The market doesn't seem to know what to do with ARE because most investors still perceive it as an office REIT, but a minority of investors understand that this isn't the case, and therefore, it still trades at a slightly higher FFO multiple.

Short sellers would argue that this FFO multiple is too high for an office REIT.

Long investors would counter that this isn't an office REIT and if you make the right adjustments for leverage, capex, and growth, it is actually even cheaper than some of the office REITs...

The indecisiveness of the market has resulted in a once-in-a-decade chance to build a position in ARE at its lowest valuation since the great financial crisis.

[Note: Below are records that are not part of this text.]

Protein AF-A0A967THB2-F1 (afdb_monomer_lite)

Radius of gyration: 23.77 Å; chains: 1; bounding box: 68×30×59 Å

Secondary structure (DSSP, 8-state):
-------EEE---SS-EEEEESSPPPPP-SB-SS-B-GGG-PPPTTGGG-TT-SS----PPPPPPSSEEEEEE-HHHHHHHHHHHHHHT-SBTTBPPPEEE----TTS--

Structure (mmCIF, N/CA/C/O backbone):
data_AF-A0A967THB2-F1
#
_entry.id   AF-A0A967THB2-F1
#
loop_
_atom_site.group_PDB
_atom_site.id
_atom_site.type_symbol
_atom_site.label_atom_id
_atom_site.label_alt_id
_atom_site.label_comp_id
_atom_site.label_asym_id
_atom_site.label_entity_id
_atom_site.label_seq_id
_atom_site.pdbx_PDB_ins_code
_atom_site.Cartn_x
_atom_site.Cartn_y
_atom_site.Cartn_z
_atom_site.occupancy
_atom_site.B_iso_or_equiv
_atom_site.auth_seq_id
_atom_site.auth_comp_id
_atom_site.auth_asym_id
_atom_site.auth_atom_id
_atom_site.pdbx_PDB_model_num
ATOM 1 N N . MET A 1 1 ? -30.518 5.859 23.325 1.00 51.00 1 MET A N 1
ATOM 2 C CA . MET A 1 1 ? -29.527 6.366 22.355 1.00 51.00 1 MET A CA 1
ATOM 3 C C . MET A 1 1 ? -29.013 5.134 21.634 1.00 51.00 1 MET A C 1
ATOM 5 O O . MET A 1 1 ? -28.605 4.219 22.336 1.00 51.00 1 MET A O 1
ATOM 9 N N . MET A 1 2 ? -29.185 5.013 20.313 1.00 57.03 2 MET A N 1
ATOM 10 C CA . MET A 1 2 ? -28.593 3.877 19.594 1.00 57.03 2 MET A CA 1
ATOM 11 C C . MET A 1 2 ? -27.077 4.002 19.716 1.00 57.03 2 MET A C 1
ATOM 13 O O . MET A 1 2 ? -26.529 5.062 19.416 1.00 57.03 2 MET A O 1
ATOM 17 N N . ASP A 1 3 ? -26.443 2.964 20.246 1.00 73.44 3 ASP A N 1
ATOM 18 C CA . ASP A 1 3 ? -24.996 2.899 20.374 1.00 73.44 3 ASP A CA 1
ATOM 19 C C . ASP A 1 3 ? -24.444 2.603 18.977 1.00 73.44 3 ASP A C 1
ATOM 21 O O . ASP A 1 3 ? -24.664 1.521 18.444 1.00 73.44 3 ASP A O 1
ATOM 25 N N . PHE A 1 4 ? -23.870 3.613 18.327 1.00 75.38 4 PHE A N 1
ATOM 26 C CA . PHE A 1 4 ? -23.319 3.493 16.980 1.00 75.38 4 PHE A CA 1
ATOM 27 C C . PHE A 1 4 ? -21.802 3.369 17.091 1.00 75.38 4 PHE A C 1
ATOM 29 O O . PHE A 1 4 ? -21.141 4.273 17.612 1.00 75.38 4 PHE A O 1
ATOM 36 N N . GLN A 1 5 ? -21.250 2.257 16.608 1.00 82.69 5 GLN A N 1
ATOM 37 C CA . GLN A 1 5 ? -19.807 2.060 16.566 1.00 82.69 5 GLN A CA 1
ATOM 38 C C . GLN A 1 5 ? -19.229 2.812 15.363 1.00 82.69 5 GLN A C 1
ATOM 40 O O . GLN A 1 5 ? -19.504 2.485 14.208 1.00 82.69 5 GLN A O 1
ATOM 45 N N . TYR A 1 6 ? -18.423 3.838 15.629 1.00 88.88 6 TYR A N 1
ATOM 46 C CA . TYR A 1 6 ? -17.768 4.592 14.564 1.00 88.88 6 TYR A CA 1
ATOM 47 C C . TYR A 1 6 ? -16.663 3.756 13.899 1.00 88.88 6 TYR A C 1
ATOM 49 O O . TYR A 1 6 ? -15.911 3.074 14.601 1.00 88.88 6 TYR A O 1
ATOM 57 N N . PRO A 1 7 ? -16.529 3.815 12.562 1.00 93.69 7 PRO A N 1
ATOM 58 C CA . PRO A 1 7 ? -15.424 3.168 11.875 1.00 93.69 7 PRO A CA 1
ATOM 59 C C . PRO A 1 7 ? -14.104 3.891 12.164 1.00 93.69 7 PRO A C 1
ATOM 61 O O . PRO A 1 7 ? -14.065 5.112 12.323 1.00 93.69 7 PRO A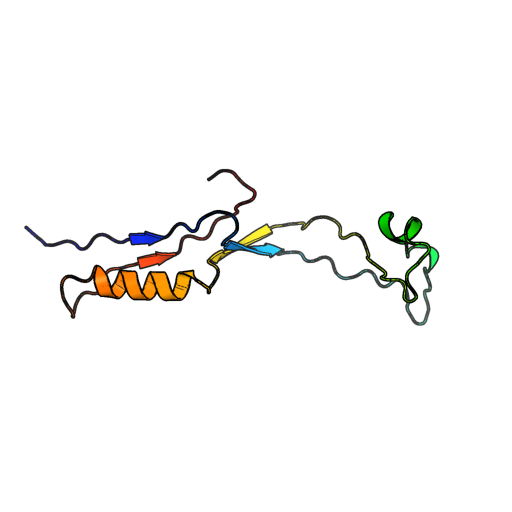 O 1
ATOM 64 N N . VAL A 1 8 ? -13.010 3.137 12.152 1.00 95.62 8 VAL A N 1
ATOM 65 C CA . VAL A 1 8 ? -11.644 3.656 12.247 1.00 95.62 8 VAL A CA 1
ATOM 66 C C . VAL A 1 8 ? -10.974 3.560 10.884 1.00 95.62 8 VAL A C 1
ATOM 68 O O . VAL A 1 8 ? -10.966 2.502 10.253 1.00 95.62 8 VAL A O 1
ATOM 71 N N . ILE A 1 9 ? -10.387 4.667 10.438 1.00 95.75 9 ILE A N 1
ATOM 72 C CA . ILE A 1 9 ? -9.575 4.728 9.222 1.00 95.75 9 ILE A CA 1
ATOM 73 C C . ILE A 1 9 ? -8.113 4.802 9.654 1.00 95.75 9 ILE A C 1
ATOM 75 O O . ILE A 1 9 ? -7.720 5.725 10.364 1.00 95.75 9 ILE A O 1
ATOM 79 N N . VAL A 1 10 ? -7.309 3.832 9.228 1.00 94.94 10 VAL A N 1
ATOM 80 C CA . VAL A 1 10 ? -5.868 3.804 9.492 1.00 94.94 10 VAL A CA 1
ATOM 81 C C . VAL A 1 10 ? -5.152 4.404 8.293 1.00 94.94 10 VAL A C 1
ATOM 83 O O . VAL A 1 10 ? -5.106 3.794 7.224 1.00 94.94 10 VAL A O 1
ATOM 86 N N . ILE A 1 11 ? -4.590 5.596 8.482 1.00 93.12 11 ILE A N 1
ATOM 87 C CA . ILE A 1 11 ? -3.735 6.257 7.496 1.00 93.12 11 ILE A CA 1
ATOM 88 C C . ILE A 1 11 ? -2.285 5.964 7.894 1.00 93.12 11 ILE A C 1
ATOM 90 O O . ILE A 1 11 ? -1.859 6.382 8.973 1.00 93.12 11 ILE A O 1
ATOM 94 N N . PRO A 1 12 ? -1.536 5.206 7.083 1.00 89.69 12 PRO A N 1
ATOM 95 C CA . PRO A 1 12 ? -0.176 4.833 7.419 1.00 89.69 12 PRO A CA 1
ATOM 96 C C . PRO A 1 12 ? 0.776 6.034 7.276 1.00 89.69 12 PRO A C 1
ATOM 98 O O . PRO A 1 12 ? 0.517 6.952 6.506 1.00 89.69 12 PRO A O 1
ATOM 101 N N . GLY A 1 13 ? 1.881 6.045 8.022 1.00 81.44 13 GLY A N 1
ATOM 102 C CA . GLY A 1 13 ? 2.872 7.126 7.950 1.00 81.44 13 GLY A CA 1
ATOM 103 C C . GLY A 1 13 ? 3.916 6.913 6.846 1.00 81.44 13 GLY A C 1
ATOM 104 O O . GLY A 1 13 ? 4.297 5.779 6.559 1.00 81.44 13 GLY A O 1
ATOM 105 N N . ILE A 1 14 ? 4.449 8.009 6.293 1.00 79.88 14 ILE A N 1
ATOM 106 C CA . ILE A 1 14 ? 5.595 8.031 5.360 1.00 79.88 14 ILE A CA 1
ATOM 107 C C . ILE A 1 14 ? 5.295 7.295 4.036 1.00 79.88 14 ILE A C 1
ATOM 109 O O . ILE A 1 14 ? 4.487 7.770 3.246 1.00 79.88 14 ILE A O 1
ATOM 113 N N . THR A 1 15 ? 5.959 6.166 3.775 1.00 88.69 15 THR A N 1
ATOM 114 C CA . THR A 1 15 ? 6.027 5.433 2.497 1.00 88.69 15 THR A CA 1
ATOM 115 C C . THR A 1 15 ? 5.429 4.039 2.645 1.00 88.69 15 THR A C 1
ATOM 117 O O . THR A 1 15 ? 5.980 3.040 2.195 1.00 88.69 15 THR A O 1
ATOM 120 N N . ALA A 1 16 ? 4.294 3.952 3.328 1.00 90.69 16 ALA A N 1
ATOM 121 C CA . ALA A 1 16 ? 3.710 2.684 3.754 1.00 90.69 16 ALA A CA 1
ATOM 122 C C . ALA A 1 16 ? 2.530 2.214 2.885 1.00 90.69 16 ALA A C 1
ATOM 124 O O . ALA A 1 16 ? 1.708 1.402 3.312 1.00 90.69 16 ALA A O 1
ATOM 125 N N . SER A 1 17 ? 2.460 2.709 1.649 1.00 92.94 17 SER A N 1
ATOM 126 C CA . SER A 1 17 ? 1.558 2.203 0.615 1.00 92.94 17 SER A CA 1
ATOM 127 C C . SER A 1 17 ? 2.365 1.675 -0.567 1.00 92.94 17 SER A C 1
ATOM 129 O O . SER A 1 17 ? 3.311 2.317 -1.030 1.00 92.94 17 SER A O 1
ATOM 131 N N . VAL A 1 18 ? 1.974 0.504 -1.067 1.00 92.00 18 VAL A N 1
ATOM 132 C CA . VAL A 1 18 ? 2.458 -0.061 -2.324 1.00 92.00 18 VAL A CA 1
ATOM 133 C C . VAL A 1 18 ? 1.931 0.797 -3.465 1.00 92.00 18 VAL A C 1
ATOM 135 O O . VAL A 1 18 ? 0.725 1.035 -3.578 1.00 92.00 18 VAL A O 1
ATOM 138 N N . LEU A 1 19 ? 2.852 1.233 -4.317 1.00 90.69 19 LEU A N 1
ATOM 139 C CA . LEU A 1 19 ? 2.555 1.920 -5.561 1.00 90.69 19 LEU A CA 1
ATOM 140 C C . LEU A 1 19 ? 2.850 0.972 -6.721 1.00 90.69 19 LEU A C 1
ATOM 142 O O . LEU A 1 19 ? 3.931 0.387 -6.793 1.00 90.69 19 LEU A O 1
ATOM 146 N N . ARG A 1 20 ? 1.880 0.808 -7.615 1.00 89.25 20 ARG A N 1
ATOM 147 C CA . ARG A 1 20 ? 1.974 -0.049 -8.795 1.00 89.25 20 ARG A CA 1
ATOM 148 C C . ARG A 1 20 ? 2.087 0.810 -10.043 1.00 89.25 20 ARG A C 1
ATOM 150 O O . ARG A 1 20 ? 1.252 1.682 -10.269 1.00 89.25 20 ARG A O 1
ATOM 157 N N . ASP A 1 21 ? 3.088 0.523 -10.862 1.00 85.94 21 ASP A N 1
ATOM 158 C CA . ASP A 1 21 ? 3.164 1.030 -12.230 1.00 85.94 21 ASP A CA 1
ATOM 159 C C . ASP A 1 21 ? 2.211 0.207 -13.112 1.00 85.94 21 ASP A C 1
ATOM 161 O O . ASP A 1 21 ? 2.351 -1.012 -13.203 1.00 85.94 21 ASP A O 1
ATOM 165 N N . GLU A 1 22 ? 1.189 0.839 -13.691 1.00 83.00 22 GLU A N 1
ATOM 166 C CA . GLU A 1 22 ? 0.217 0.165 -14.569 1.00 83.00 22 GLU A CA 1
ATOM 167 C C . GLU A 1 22 ? 0.760 -0.088 -15.975 1.00 83.00 22 GLU A C 1
ATOM 169 O O . GLU A 1 22 ? 0.211 -0.927 -16.687 1.00 83.00 22 GLU A O 1
ATOM 174 N N . TYR A 1 23 ? 1.823 0.613 -16.365 1.00 75.75 23 TYR A N 1
ATOM 175 C CA . TYR A 1 23 ? 2.464 0.455 -17.664 1.00 75.75 23 TYR A CA 1
ATOM 176 C C . TYR A 1 23 ? 3.961 0.236 -17.462 1.00 75.75 23 TYR A C 1
ATOM 178 O O . TYR A 1 23 ? 4.755 1.116 -17.803 1.00 75.75 23 TYR A O 1
ATOM 186 N N . PRO A 1 24 ? 4.361 -0.915 -16.887 1.00 67.81 24 PRO A N 1
ATOM 187 C CA . PRO A 1 24 ? 5.769 -1.260 -16.861 1.00 67.81 24 PRO A CA 1
ATOM 188 C C . PRO A 1 24 ? 6.258 -1.316 -18.318 1.00 67.81 24 PRO A C 1
ATOM 190 O O . PRO A 1 24 ? 5.635 -2.009 -19.126 1.00 67.81 24 PRO A O 1
ATOM 193 N N . PRO A 1 25 ? 7.314 -0.572 -18.688 1.00 65.81 25 PRO A N 1
ATOM 194 C CA . PRO A 1 25 ? 7.866 -0.682 -20.027 1.00 65.81 25 PRO A CA 1
ATOM 195 C C . PRO A 1 25 ? 8.379 -2.107 -20.229 1.00 65.81 25 PRO A C 1
ATOM 197 O O . PRO A 1 25 ? 9.036 -2.667 -19.344 1.00 65.81 25 PRO A O 1
ATOM 200 N N . ASP A 1 26 ? 8.082 -2.690 -21.389 1.00 67.75 26 ASP A N 1
ATOM 201 C CA . ASP A 1 26 ? 8.732 -3.931 -21.785 1.00 67.75 26 ASP A CA 1
ATOM 202 C C . ASP A 1 26 ? 10.241 -3.672 -21.876 1.00 67.75 26 ASP A C 1
ATOM 204 O O . ASP A 1 26 ? 10.654 -2.644 -22.425 1.00 67.75 26 ASP A O 1
ATOM 208 N N . PRO A 1 27 ? 11.086 -4.568 -21.342 1.00 68.56 27 PRO A N 1
ATOM 209 C CA . PRO A 1 27 ? 12.520 -4.425 -21.507 1.00 68.56 27 PRO A CA 1
ATOM 210 C C . PRO A 1 27 ? 12.850 -4.437 -23.001 1.00 68.56 27 PRO A C 1
ATOM 212 O O . PRO A 1 27 ? 12.508 -5.382 -23.717 1.00 68.56 27 PRO A O 1
ATOM 215 N N . GLU A 1 28 ? 13.521 -3.391 -23.478 1.00 67.81 28 GLU A N 1
ATOM 216 C CA . GLU A 1 28 ? 13.967 -3.338 -24.864 1.00 67.81 28 GLU A CA 1
ATOM 217 C C . GLU A 1 28 ? 15.095 -4.359 -25.088 1.00 67.81 28 GLU A C 1
ATOM 219 O O . GLU A 1 28 ? 16.133 -4.299 -24.421 1.00 67.81 28 GLU A O 1
ATOM 224 N N . PRO A 1 29 ? 14.932 -5.321 -26.011 1.00 70.00 29 PRO A N 1
ATOM 225 C CA . PRO A 1 29 ? 15.959 -6.318 -26.260 1.00 70.00 29 PRO A CA 1
ATOM 226 C C . PRO A 1 29 ? 17.089 -5.710 -27.086 1.00 70.00 29 PRO A C 1
ATOM 228 O O . PRO A 1 29 ? 16.928 -5.447 -28.271 1.00 70.00 29 PRO A O 1
ATOM 231 N N . VAL A 1 30 ? 18.257 -5.567 -26.467 1.00 71.12 30 VAL A N 1
ATOM 232 C CA . VAL A 1 30 ? 19.503 -5.133 -27.127 1.00 71.12 30 VAL A CA 1
ATOM 233 C C . VAL A 1 30 ? 20.203 -6.263 -27.895 1.00 71.12 30 VAL A C 1
ATOM 235 O O . VAL A 1 30 ? 21.173 -6.041 -28.618 1.00 71.12 30 VAL A O 1
ATOM 238 N N . TRP A 1 31 ? 19.718 -7.499 -27.741 1.00 76.88 31 TRP A N 1
ATOM 239 C CA . TRP A 1 31 ? 20.240 -8.675 -28.425 1.00 76.88 31 TRP A CA 1
ATOM 240 C C . TRP A 1 31 ? 19.118 -9.612 -28.873 1.00 76.88 31 TRP A C 1
ATOM 242 O O . TRP A 1 31 ? 18.269 -10.025 -28.080 1.00 76.88 31 TRP A O 1
ATOM 252 N N . ARG A 1 32 ? 19.152 -9.985 -30.153 1.00 80.56 32 ARG A N 1
ATOM 253 C CA . ARG A 1 32 ? 18.318 -11.003 -30.798 1.00 80.56 32 ARG A CA 1
ATOM 254 C C . ARG A 1 32 ? 19.174 -11.798 -31.787 1.00 80.56 32 ARG A C 1
ATOM 256 O O . ARG A 1 32 ? 20.293 -11.421 -32.121 1.00 80.56 32 ARG A O 1
ATOM 263 N N . THR A 1 33 ? 18.642 -12.900 -32.316 1.00 81.81 33 THR A N 1
ATOM 264 C CA . THR A 1 33 ? 19.355 -13.727 -33.311 1.00 81.81 33 THR A CA 1
ATOM 265 C C . THR A 1 33 ? 19.789 -12.934 -34.553 1.00 81.81 33 THR A C 1
ATOM 267 O O . THR A 1 33 ? 20.822 -13.249 -35.139 1.00 81.81 33 THR A O 1
ATOM 270 N N . VAL A 1 34 ? 19.024 -11.906 -34.934 1.00 82.38 34 VAL A N 1
ATOM 271 C CA . VAL A 1 34 ? 19.237 -11.080 -36.138 1.00 82.38 34 VAL A CA 1
ATOM 272 C C . VAL A 1 34 ? 19.664 -9.636 -35.856 1.00 82.38 34 VAL A C 1
ATOM 274 O O . VAL A 1 34 ? 20.174 -8.990 -36.763 1.00 82.38 34 VAL A O 1
ATOM 277 N N . GLU A 1 35 ? 19.510 -9.139 -34.627 1.00 76.56 35 GLU A N 1
ATOM 278 C CA . GLU A 1 35 ? 19.775 -7.739 -34.254 1.00 76.56 35 GLU A CA 1
ATOM 279 C C . GLU A 1 35 ? 20.681 -7.691 -33.024 1.00 76.56 35 GLU A C 1
ATOM 281 O O . GLU A 1 35 ? 20.497 -8.454 -32.071 1.00 76.56 35 GLU A O 1
ATOM 286 N N . LYS A 1 36 ? 21.700 -6.833 -33.065 1.00 81.06 36 LYS A N 1
ATOM 287 C CA . LYS A 1 36 ? 22.742 -6.742 -32.040 1.00 81.06 36 LYS A CA 1
ATOM 288 C C . LYS A 1 36 ? 23.115 -5.279 -31.831 1.00 81.06 36 LYS A C 1
ATOM 290 O O . LYS A 1 36 ? 24.105 -4.814 -32.387 1.00 81.06 36 LYS A O 1
ATOM 295 N N . ASP A 1 37 ? 22.341 -4.592 -31.005 1.00 74.56 37 ASP A N 1
ATOM 296 C CA . ASP A 1 37 ? 22.477 -3.153 -30.767 1.00 74.56 37 ASP A CA 1
ATOM 297 C C . ASP A 1 37 ? 23.284 -2.901 -29.486 1.00 74.56 37 ASP A C 1
ATOM 299 O O . ASP A 1 37 ? 22.828 -2.252 -28.542 1.00 74.56 37 ASP A O 1
ATOM 303 N N . TYR A 1 38 ? 24.489 -3.475 -29.417 1.00 71.06 38 TYR A N 1
ATOM 304 C CA . TYR A 1 38 ? 25.318 -3.435 -28.207 1.00 71.06 38 TYR A CA 1
ATOM 305 C C . TYR A 1 38 ? 25.734 -2.015 -27.814 1.00 71.06 38 TYR A C 1
ATOM 307 O O . TYR A 1 38 ? 25.912 -1.751 -26.629 1.00 71.06 38 TYR A O 1
ATOM 315 N N . GLU A 1 39 ? 25.837 -1.090 -28.773 1.00 64.31 39 GLU A N 1
ATOM 316 C CA . GLU A 1 39 ? 26.105 0.326 -28.492 1.00 64.31 39 GLU A CA 1
ATOM 317 C C . GLU A 1 39 ? 25.033 1.003 -27.623 1.00 64.31 39 GLU A C 1
ATOM 319 O O . GLU A 1 39 ? 25.298 2.048 -27.034 1.00 64.31 39 GLU A O 1
ATOM 324 N N . ARG A 1 40 ? 23.830 0.418 -27.512 1.00 64.81 40 ARG A N 1
ATOM 325 C CA . ARG A 1 40 ? 22.744 0.930 -26.662 1.00 64.81 40 ARG A CA 1
ATOM 326 C C . ARG A 1 40 ? 22.904 0.557 -25.191 1.00 64.81 40 ARG A C 1
ATOM 328 O O . ARG A 1 40 ? 22.154 1.053 -24.353 1.00 64.81 40 ARG A O 1
ATOM 335 N N . ILE A 1 41 ? 23.857 -0.313 -24.867 1.00 64.81 41 ILE A N 1
ATOM 336 C CA . ILE A 1 41 ? 24.226 -0.631 -23.490 1.00 64.81 41 ILE A CA 1
ATOM 337 C C . ILE A 1 41 ? 25.088 0.532 -22.978 1.00 64.81 41 ILE A C 1
ATOM 339 O O . ILE A 1 41 ? 26.312 0.499 -23.062 1.00 64.81 41 ILE A O 1
ATOM 343 N N . ALA A 1 42 ? 24.444 1.593 -22.494 1.00 55.06 42 ALA A N 1
ATOM 344 C CA . ALA A 1 42 ? 25.126 2.633 -21.735 1.00 55.06 42 ALA A CA 1
ATOM 345 C C . ALA A 1 42 ? 25.319 2.142 -20.293 1.00 55.06 42 ALA A C 1
ATOM 347 O O . ALA A 1 42 ? 24.355 1.729 -19.648 1.00 55.06 42 ALA A O 1
ATOM 348 N N . LEU A 1 43 ? 26.564 2.159 -19.813 1.00 52.81 43 LEU A N 1
ATOM 349 C CA . LEU A 1 43 ? 26.891 1.906 -18.408 1.00 52.81 43 LEU A CA 1
ATOM 350 C C . LEU A 1 43 ? 26.398 3.090 -17.562 1.00 52.81 43 LEU A C 1
ATOM 352 O O . LEU A 1 43 ? 26.476 4.239 -18.009 1.00 52.81 43 LEU A O 1
ATOM 356 N N . HIS A 1 44 ? 25.889 2.827 -16.357 1.00 48.50 44 HIS A N 1
ATOM 357 C CA . HIS A 1 44 ? 25.472 3.883 -15.431 1.00 48.50 44 HIS A CA 1
ATOM 358 C C . HIS A 1 44 ? 26.672 4.801 -15.115 1.00 48.50 44 HIS A C 1
ATOM 360 O O . HIS A 1 44 ? 27.781 4.295 -14.948 1.00 48.50 44 HIS A O 1
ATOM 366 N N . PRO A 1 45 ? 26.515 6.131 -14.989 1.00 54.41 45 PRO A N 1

At 10.8x FFO, ARE is far below its average valuation multiple of about 22x (Note: not its peak, but its average multiple), and we believe ARE has roughly 75% upside to fair value. The 5.4% yield and mid-single-digit growth rate provide solid returns while investors wait for that upside to materialize.

We recently bought some more shares to take advantage of the dip.

Closing Note

Good investing should be boring and this is why it requires a lot of patience and discipline.

Seeking excitement when investing capital can easily deviate you to a path that's less desirable over the long run.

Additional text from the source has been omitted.